Similarly, the fragmentation function of a quark
into an unpolarized hadron $h$ is defined as
\cite{Col82} (a sum over the final spin of the hadron
is performed)
\begin{eqnarray}
\frac{1}{z} \, D(z) &=&
\sum_{n}
\int\frac{{\rm d} \xi^-}{4\pi}e^{-ip^+\xi^-/z}
\, \int \frac{{\rm d}^4 p_n}{( 2 \pi)^3} \, \delta(p_n^2 -
M_n^2) \nonumber \\
&\times&
{\rm Tr} \{ \gamma^+  \langle 0 \vert  \psi (0)
\vert h(p), n(p_n)  \rangle  \langle h(p), n(p_n)
\vert \overline{\psi}(\xi^-)
 \vert 0  \rangle,
\end{eqnarray}
where the initial quark carries a light-cone momentum
$k^+=p^+/z$. The normalization
of $D(z)$ is such that $\sum_h \int {\rm d} z z D(z) =1$.
Using translational invariance  one obtains \cite{Thomas}
\begin{equation}
\frac{1}{z} \, D(z)=\frac{1}{2\sqrt{2}} \sum_n
\int \frac{\rm{d}^4 p_n}{(2\pi)^3} \, \delta(p_n^2-M^2_n)
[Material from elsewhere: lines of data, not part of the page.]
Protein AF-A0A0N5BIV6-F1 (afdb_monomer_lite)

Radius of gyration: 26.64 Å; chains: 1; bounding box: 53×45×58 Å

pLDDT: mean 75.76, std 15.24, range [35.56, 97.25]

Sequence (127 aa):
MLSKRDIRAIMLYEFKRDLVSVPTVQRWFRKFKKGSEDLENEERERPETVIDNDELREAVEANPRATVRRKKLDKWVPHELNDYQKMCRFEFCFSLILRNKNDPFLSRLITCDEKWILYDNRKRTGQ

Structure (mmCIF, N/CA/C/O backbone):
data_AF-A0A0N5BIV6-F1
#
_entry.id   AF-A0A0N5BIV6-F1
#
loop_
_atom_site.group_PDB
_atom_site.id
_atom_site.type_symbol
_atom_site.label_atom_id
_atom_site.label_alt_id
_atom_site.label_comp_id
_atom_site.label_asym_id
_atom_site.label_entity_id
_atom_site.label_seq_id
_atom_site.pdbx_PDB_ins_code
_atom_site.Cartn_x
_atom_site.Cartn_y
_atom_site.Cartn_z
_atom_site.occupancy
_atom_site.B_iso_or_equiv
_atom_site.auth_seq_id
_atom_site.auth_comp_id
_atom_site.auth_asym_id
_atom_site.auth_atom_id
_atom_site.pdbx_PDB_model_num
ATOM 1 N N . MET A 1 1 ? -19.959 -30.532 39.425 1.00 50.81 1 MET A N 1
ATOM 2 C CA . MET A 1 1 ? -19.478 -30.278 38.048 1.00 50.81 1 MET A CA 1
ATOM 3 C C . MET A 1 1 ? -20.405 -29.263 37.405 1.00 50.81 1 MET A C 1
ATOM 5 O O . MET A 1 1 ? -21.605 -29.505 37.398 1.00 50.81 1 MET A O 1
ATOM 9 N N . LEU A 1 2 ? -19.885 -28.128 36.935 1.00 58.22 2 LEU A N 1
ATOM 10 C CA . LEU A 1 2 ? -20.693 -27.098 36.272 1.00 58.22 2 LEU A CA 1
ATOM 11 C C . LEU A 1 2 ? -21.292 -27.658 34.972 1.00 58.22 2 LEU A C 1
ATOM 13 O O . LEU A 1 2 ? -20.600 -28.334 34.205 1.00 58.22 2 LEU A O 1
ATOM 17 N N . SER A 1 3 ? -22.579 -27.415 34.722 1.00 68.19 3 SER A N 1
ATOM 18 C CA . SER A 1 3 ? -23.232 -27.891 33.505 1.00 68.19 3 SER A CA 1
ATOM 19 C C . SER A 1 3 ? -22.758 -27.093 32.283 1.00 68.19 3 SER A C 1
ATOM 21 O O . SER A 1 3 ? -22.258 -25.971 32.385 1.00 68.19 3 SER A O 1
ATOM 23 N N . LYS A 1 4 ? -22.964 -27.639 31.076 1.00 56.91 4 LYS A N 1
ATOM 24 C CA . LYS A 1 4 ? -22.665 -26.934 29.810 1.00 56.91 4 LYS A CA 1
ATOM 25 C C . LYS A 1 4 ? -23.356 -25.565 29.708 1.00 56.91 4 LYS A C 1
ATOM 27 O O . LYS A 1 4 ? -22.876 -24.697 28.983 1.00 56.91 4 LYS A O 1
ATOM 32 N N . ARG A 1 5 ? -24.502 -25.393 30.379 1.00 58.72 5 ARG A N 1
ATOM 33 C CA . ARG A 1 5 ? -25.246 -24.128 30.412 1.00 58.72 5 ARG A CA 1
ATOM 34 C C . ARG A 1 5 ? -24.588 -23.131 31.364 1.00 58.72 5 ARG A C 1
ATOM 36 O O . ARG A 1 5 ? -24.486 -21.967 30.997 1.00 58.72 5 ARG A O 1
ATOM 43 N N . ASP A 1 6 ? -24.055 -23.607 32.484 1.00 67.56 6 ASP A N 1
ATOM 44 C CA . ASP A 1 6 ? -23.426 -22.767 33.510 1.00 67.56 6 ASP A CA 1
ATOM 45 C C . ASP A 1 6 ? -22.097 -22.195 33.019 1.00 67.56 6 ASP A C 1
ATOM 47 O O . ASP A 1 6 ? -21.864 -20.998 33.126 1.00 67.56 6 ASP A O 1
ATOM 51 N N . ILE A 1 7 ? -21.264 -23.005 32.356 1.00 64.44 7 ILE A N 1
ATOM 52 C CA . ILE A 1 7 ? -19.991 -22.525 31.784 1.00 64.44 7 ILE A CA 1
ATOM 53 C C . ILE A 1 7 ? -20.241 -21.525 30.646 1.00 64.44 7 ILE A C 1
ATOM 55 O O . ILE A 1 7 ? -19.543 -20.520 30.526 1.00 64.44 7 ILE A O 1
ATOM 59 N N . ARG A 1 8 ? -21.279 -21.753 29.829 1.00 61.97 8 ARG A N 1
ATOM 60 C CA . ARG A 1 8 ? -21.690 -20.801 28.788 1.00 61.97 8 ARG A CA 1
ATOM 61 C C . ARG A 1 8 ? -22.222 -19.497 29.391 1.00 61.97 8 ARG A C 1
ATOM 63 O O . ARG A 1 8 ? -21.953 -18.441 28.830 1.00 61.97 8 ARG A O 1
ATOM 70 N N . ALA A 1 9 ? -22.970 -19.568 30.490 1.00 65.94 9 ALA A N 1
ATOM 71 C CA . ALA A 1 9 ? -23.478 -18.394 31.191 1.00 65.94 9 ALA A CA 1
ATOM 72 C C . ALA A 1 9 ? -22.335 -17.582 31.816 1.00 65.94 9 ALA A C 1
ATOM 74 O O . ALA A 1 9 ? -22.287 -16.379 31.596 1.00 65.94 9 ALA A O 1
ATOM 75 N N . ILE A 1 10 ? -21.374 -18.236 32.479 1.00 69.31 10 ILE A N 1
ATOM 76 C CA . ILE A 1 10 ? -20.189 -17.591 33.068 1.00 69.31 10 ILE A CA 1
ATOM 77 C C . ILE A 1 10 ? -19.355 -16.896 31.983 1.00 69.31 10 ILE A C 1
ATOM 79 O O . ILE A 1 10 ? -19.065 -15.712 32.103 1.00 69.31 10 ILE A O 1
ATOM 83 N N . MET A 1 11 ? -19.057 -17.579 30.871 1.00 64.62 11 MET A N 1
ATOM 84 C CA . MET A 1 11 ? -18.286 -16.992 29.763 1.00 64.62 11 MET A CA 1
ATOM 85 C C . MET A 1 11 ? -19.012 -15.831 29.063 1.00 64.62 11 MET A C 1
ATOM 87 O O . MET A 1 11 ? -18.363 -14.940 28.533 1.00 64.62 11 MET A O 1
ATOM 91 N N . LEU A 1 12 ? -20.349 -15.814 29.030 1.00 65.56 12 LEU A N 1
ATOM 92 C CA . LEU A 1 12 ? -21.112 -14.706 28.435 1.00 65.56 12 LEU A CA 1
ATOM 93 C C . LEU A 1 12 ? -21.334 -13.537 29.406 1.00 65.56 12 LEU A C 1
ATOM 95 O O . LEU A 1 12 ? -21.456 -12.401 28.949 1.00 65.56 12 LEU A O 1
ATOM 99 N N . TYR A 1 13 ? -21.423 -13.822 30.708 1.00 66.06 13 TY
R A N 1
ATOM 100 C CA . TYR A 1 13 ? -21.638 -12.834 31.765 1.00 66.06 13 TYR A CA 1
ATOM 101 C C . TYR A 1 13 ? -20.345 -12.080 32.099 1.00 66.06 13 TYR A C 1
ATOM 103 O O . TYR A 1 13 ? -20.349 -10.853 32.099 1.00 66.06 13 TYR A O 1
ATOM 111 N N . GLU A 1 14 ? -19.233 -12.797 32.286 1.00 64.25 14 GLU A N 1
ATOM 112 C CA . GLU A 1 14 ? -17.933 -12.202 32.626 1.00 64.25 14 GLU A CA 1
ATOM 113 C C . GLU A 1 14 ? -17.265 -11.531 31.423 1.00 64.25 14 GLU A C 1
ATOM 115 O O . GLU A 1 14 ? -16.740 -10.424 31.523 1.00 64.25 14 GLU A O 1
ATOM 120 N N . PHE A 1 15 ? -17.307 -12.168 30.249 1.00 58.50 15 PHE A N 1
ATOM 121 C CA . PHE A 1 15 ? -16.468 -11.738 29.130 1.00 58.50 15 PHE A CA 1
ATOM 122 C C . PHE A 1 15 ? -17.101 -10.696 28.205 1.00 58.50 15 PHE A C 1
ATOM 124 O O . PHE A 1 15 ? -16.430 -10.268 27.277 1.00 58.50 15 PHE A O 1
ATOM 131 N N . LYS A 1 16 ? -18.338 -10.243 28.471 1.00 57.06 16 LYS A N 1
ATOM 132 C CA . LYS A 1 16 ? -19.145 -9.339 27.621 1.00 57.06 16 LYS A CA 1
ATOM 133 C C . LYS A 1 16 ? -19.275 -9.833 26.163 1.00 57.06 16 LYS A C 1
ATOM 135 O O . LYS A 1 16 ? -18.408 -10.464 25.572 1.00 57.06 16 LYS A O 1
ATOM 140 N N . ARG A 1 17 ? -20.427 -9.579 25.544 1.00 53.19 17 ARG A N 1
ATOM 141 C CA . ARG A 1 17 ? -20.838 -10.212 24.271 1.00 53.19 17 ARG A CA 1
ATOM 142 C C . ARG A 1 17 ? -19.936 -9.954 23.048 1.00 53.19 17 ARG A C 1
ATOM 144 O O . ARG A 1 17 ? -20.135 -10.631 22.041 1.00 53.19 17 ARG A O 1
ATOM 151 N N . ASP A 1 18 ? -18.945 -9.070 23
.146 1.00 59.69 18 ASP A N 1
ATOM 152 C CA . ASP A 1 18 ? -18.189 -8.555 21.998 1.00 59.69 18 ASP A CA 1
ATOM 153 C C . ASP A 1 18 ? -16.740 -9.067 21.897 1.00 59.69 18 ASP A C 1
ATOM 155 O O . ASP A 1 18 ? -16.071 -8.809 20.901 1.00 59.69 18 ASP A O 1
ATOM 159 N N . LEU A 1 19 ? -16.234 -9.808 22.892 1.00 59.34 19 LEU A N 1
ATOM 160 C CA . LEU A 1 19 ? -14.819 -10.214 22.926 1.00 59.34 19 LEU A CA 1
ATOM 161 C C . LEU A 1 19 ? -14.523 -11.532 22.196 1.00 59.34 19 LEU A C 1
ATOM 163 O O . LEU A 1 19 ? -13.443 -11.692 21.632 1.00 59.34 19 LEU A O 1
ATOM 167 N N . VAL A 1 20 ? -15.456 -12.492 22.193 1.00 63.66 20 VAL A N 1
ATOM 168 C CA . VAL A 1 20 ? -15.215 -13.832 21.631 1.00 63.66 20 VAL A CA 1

\, \delta(p^+/z - p^+ -p^+_n)
\vert \langle 0 \vert
\psi_+(0) \vert h(p), n(p_n)  \rangle \vert^2.
\label{dzd}
\end{equation}
Crossing symmetry means
\begin{equation}
 \langle 0 \vert \psi_+(0) \vert h(p), n(p_n) \rangle =
 \langle \bar n (-p_n) \vert  \psi_+(0) \vert
h(p)  \rangle\,.
\label{cross}
\end{equation}
If we make the change $p_n \to - p_n$ in the integral
(\ref{dzd}) and use (\ref{cross}) we get
(remember that $ x = 1/z$)
\begin{equation}
\frac{1}{z} \, D(z) = q(1/z) \,.
\label{ndly}
\end{equation}
This relation, which connects the fragmentation function
in the physical region
$0 \le z \le 1$ to the quark distribution in the unphysical region
$x = 1/z \ge 1$, and {\it vice versa},
is equivalent to the Drell-Levy-Yan
relation \cite{DLY}.

A further step is needed in order to get the relation (\ref{NR0}).
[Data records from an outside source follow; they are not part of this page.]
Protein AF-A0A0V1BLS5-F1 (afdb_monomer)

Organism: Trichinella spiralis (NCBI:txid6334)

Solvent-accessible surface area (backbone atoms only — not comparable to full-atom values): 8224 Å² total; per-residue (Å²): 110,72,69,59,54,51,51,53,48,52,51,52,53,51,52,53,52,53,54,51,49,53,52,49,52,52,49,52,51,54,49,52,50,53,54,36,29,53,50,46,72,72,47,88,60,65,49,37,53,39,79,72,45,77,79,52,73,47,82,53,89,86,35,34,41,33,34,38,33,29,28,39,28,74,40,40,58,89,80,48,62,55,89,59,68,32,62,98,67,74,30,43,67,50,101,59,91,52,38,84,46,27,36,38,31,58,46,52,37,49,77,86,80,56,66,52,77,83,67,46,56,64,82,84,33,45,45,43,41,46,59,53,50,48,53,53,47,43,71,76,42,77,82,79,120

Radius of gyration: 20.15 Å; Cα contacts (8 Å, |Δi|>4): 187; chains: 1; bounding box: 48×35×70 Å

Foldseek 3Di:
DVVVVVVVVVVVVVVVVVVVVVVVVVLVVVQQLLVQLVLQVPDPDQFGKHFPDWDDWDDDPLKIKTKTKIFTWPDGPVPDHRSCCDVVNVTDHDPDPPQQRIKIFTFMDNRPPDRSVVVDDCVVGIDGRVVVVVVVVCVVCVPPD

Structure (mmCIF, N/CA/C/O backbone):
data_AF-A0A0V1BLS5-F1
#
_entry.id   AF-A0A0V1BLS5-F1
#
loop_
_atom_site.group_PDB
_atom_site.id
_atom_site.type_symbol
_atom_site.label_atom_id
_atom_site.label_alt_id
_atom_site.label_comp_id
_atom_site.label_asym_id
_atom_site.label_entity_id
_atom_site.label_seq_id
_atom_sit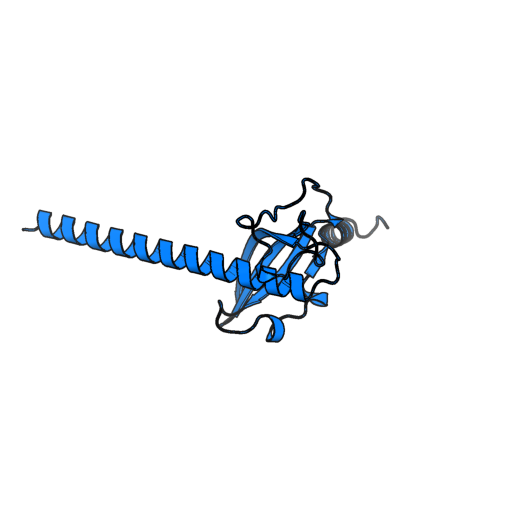e.pdbx_PDB_ins_code
_atom_site.Cartn_x
_atom_site.Cartn_y
_atom_site.Cartn_z
_atom_site.occupancy
_atom_site.B_iso_or_equiv
_atom_site.auth_seq_id
_atom_site.auth_comp_id
_atom_site.auth_asym_id
_atom_site.auth_atom_id
_atom_site.pdbx_PDB_model_num
ATOM 1 N N . MET A 1 1 ? -27.198 20.846 40.596 1.00 63.19 1 MET A N 1
ATOM 2 C CA . MET A 1 1 ? -26.686 19.461 40.446 1.00 63.19 1 MET A CA 1
ATOM 3 C C . MET A 1 1 ? -26.887 18.870 39.046 1.00 63.19 1 MET A C 1
ATOM 5 O O . MET A 1 1 ? -25.889 18.601 38.397 1.00 63.19 1 MET A O 1
ATOM 9 N N . LYS A 1 2 ? -28.120 18.730 38.522 1.00 70.75 2 LYS A N 1
ATOM 10 C CA . LYS A 1 2 ? -28.381 18.093 37.203 1.00 70.75 2 LYS A CA 1
ATOM 11 C C . LYS A 1 2 ? -27.634 18.725 36.014 1.00 70.75 2 LYS A C 1
ATOM 13 O O . LYS A 1 2 ? -27.083 18.014 35.188 1.00 70.75 2 LYS A O 1
ATOM 18 N N . ARG A 1 3 ? -27.562 20.060 35.960 1.00 71.88 3 ARG A N 1
ATOM 19 C CA . ARG A 1 3 ? -26.863 20.797 34.889 1.00 71.88 3 ARG A CA 1
ATOM 20 C C . ARG A 1 3 ? -25.340 20.585 34.916 1.00 71.88 3 ARG A C 1
ATOM 22 O O . ARG A 1 3 ? -24.726 20.473 33.869 1.00 71.88 3 ARG A O 1
ATOM 29 N N . PHE A 1 4 ? -24.759 20.462 36.112 1.00 78.75 4 PHE A N 1
ATOM 30 C CA . PHE A 1 4 ? -23.333 20.177 36.313 1.00 78.75 4 PHE A CA 1
ATOM 31 C C . PHE A 1 4 ? -22.981 18.740 35.908 1.00 78.75 4 PHE A C 1
ATOM 33 O O . PHE A 1 4 ? -21.988 18.522 35.224 1.00 78.75 4 PHE A O 1
ATOM 40 N N . LEU A 1 5 ? -23.837 17.775 36.266 1.00 82.31 5 LEU A N 1
ATOM 41 C CA . LEU A 1 5 ? -23.699 16.377 35.845 1.00 82.31 5 LEU A CA 1
ATOM 42 C C . LEU A 1 5 ? -23.787 16.233 34.321 1.00 82.31 5 LEU A C 1
ATOM 44 O O . LEU A 1 5 ? -22.983 15.521 33.734 1.00 82.31 5 LEU A O 1
ATOM 48 N N . LEU A 1 6 ? -24.708 16.955 33.674 1.00 86.06 6 LEU A N 1
ATOM 49 C CA . LEU A 1 6 ? -24.834 16.951 32.215 1.00 86.06 6 LEU A CA 1
ATOM 50 C C . LEU A 1 6 ? -23.594 17.540 31.527 1.00 86.06 6 LEU A C 1
ATOM 52 O O . LEU A 1 6 ? -23.087 16.947 30.583 1.00 86.06 6 LEU A O 1
ATOM 56 N N . ILE A 1 7 ? -23.074 18.671 32.016 1.00 88.75 7 ILE A N 1
ATOM 57 C CA . ILE A 1 7 ? -21.847 19.287 31.479 1.00 88.75 7 ILE A CA 1
ATOM 58 C C . ILE A 1 7 ? -20.649 18.346 31.652 1.00 88.75 7 ILE A C 1
ATOM 60 O O . ILE A 1 7 ? -19.879 18.155 30.716 1.00 88.75 7 ILE A O 1
ATOM 64 N N . SER A 1 8 ? -20.514 17.724 32.825 1.00 86.81 8 SER A N 1
ATOM 65 C CA . SER A 1 8 ? -19.431 16.777 33.100 1.00 86.81 8 SER A CA 1
ATOM 66 C C . SER A 1 8 ? -19.531 15.513 32.235 1.00 86.81 8 SER A C 1
ATOM 68 O O . SER A 1 8 ? -18.515 15.024 31.745 1.00 86.81 8 SER A O 1
ATOM 70 N N . LEU A 1 9 ? -20.746 15.017 31.975 1.00 89.25 9 LEU A N 1
ATOM 71 C CA . LEU A 1 9 ? -20.982 13.894 31.067 1.00 89.25 9 LEU A CA 1
ATOM 72 C C . LEU A 1 9 ? -20.620 14.251 29.619 1.00 89.25 9 LEU A C 1
ATOM 74 O O . LEU A 1 9 ? -19.893 13.499 28.977 1.00 89.25 9 LEU A O 1
ATOM 78 N N . ILE A 1 10 ? -21.074 15.407 29.123 1.00 91.31 10 ILE A N 1
ATOM 79 C CA . ILE A 1 10 ? -20.747 15.886 27.770 1.00 91.31 10 ILE A CA 1
ATOM 80 C C . ILE A 1 10 ? -19.233 16.041 27.614 1.00 91.31 10 ILE A C 1
ATOM 82 O O . ILE A 1 10 ? -18.673 15.569 26.631 1.00 91.31 10 ILE A O 1
ATOM 86 N N . PHE A 1 11 ? -18.560 16.646 28.596 1.00 90.69 11 PHE A N 1
ATOM 87 C CA . PHE A 1 11 ? -17.108 16.808 28.567 1.00 90.69 11 PHE A CA 1
ATOM 88 C C . PHE A 1 11 ? -16.382 15.459 28.493 1.00 90.69 11 PHE A C 1
ATOM 90 O O . PHE A 1 11 ? -15.508 15.283 27.648 1.00 90.69 11 PHE A O 1
ATOM 97 N N . ASN A 1 12 ? -16.780 14.487 29.321 1.00 91.31 12 ASN A N 1
ATOM 98 C CA . ASN A 1 12 ? -16.200 13.144 29.291 1.00 91.31 12 ASN A CA 1
ATOM 99 C C . ASN A 1 12 ? -16.432 12.437 27.950 1.00 91.31 12 ASN A C 1
ATOM 101 O O . ASN A 1 12 ? -15.509 11.818 27.426 1.00 91.31 12 ASN A O 1
ATOM 105 N N . ILE A 1 13 ? -17.634 12.527 27.375 1.00 92.06 13 ILE A N 1
ATOM 106 C CA . ILE A 1 13 ? -17.930 11.926 26.066 1.00 92.06 13 ILE A CA 1
ATOM 107 C C . ILE A 1 13 ? -17.045 12.554 24.986 1.00 92.06 13 ILE A C 1
ATOM 109 O O . ILE A 1 13 ? -16.373 11.830 24.254 1.00 92.06 13 ILE A O 1
ATOM 113 N N . THR A 1 14 ? -16.992 13.886 24.921 1.00 89.88 14 THR A N 1
ATOM 114 C CA . THR A 1 14 ? -16.168 14.605 23.941 1.00 89.88 14 THR A CA 1
ATOM 115 C C . THR A 1 14 ? -14.694 14.245 24.082 1.00 89.88 14 THR A C 1
ATOM 117 O O . THR A 1 14 ? -14.046 13.943 23.085 1.00 89.88 14 THR A O 1
ATOM 120 N N . PHE A 1 15 ? -14.173 14.213 25.311 1.00 91.12 15 PHE A N 1
ATOM 121 C CA . PHE A 1 15 ? -12.783 13.849 25.573 1.00 91.12 15 PHE A CA 1
ATOM 122 C C . PHE A 1 15 ? -12.456 12.439 25.060 1.00 91.12 15 PHE A C 1
ATOM 124 O O . PHE A 1 15 ? -11.497 12.267 24.312 1.00 91.12 15 PHE A O 1
ATOM 131 N N . ASN A 1 16 ? -13.289 11.444 25.384 1.00 90.88 16 ASN A N 1
ATOM 132 C CA . ASN A 1 16 ? -13.076 10.066 24.934 1.00 90.88 16 ASN A CA 1
ATOM 133 C C . ASN A 1 16 ? -13.166 9.923 23.407 1.00 90.88 16 ASN A C 1
ATOM 135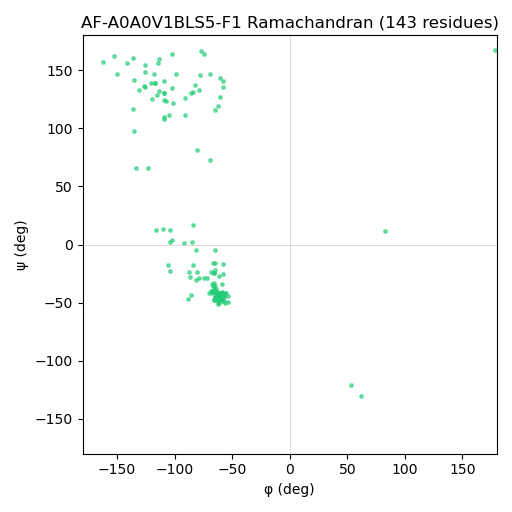 O O . ASN A 1 16 ? -12.377 9.188 22.816 1.00 90.88 16 ASN A O 1
ATOM 139 N N . ILE A 1 17 ? -14.086 10.644 22.754 1.00 88.81 17 ILE A N 1
ATOM 140 C CA . ILE A 1 17 ? -14.177 10.665 21.287 1.00 88.81 17 ILE A CA 1
ATOM 141 C C . ILE A 1 17 ? -12.900 11.258 20.681 1.00 88.81 17 ILE A C 1
ATOM 143 O O . ILE A 1 17 ? -12.351 10.683 19.744 1.00 88.81 17 ILE A O 1
ATOM 147 N N . CYS A 1 18 ? -12.397 12.373 21.218 1.00 88.50 18 CYS A N 1
ATOM 148 C CA . CYS A 1 18 ? -11.163 12.990 20.733 1.00 88.50 18 CYS A CA 1
ATOM 149 C C . CYS A 1 18 ? -9.953 12.056 20.864 1.00 88.50 18 CYS A C 1
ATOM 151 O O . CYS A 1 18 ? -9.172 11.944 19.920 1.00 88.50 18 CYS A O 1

What we have to do  is to establish a connection
between the physical
and the unphysical region of the
quark distribution function (or, equivalently, of the
fragmentation function).

In the physical region $0 \le x \le 1$ the $\delta$-function
in (\ref{qxd}) constrains $p_n^+ = (1-x) p^+$ to be
positive and hence selects positive energy
states in the sum over $n$. Eq.~(\ref{qxd}) can be
rewritten as
\begin{equation}
q(x)= \frac{\sqrt{2}}{4 \pi} \, \sum_n
\int \frac{{\rm d} {\Vec p}_n}{2 \vert p_n^0 \vert \, (2 \pi)^3} \,
\delta(p^+-x p^+-p^+_n) \,
\vert   \langle n (p_n) \vert
\psi_+(0) \vert h(p) \rangle \vert^2 \;,
\label{qxp}
\end{equation}
where $ p_n^0 = ( {\Vec p}_n^2 + M_n )^{1/2}$.
The $\delta$-function
allows the integration to be
simplified giving
\cite{noi}
\begin{equation}
\int {\rm d} {\Vec p}_n \, \delta [p^+ - xp^+ -p_n^+]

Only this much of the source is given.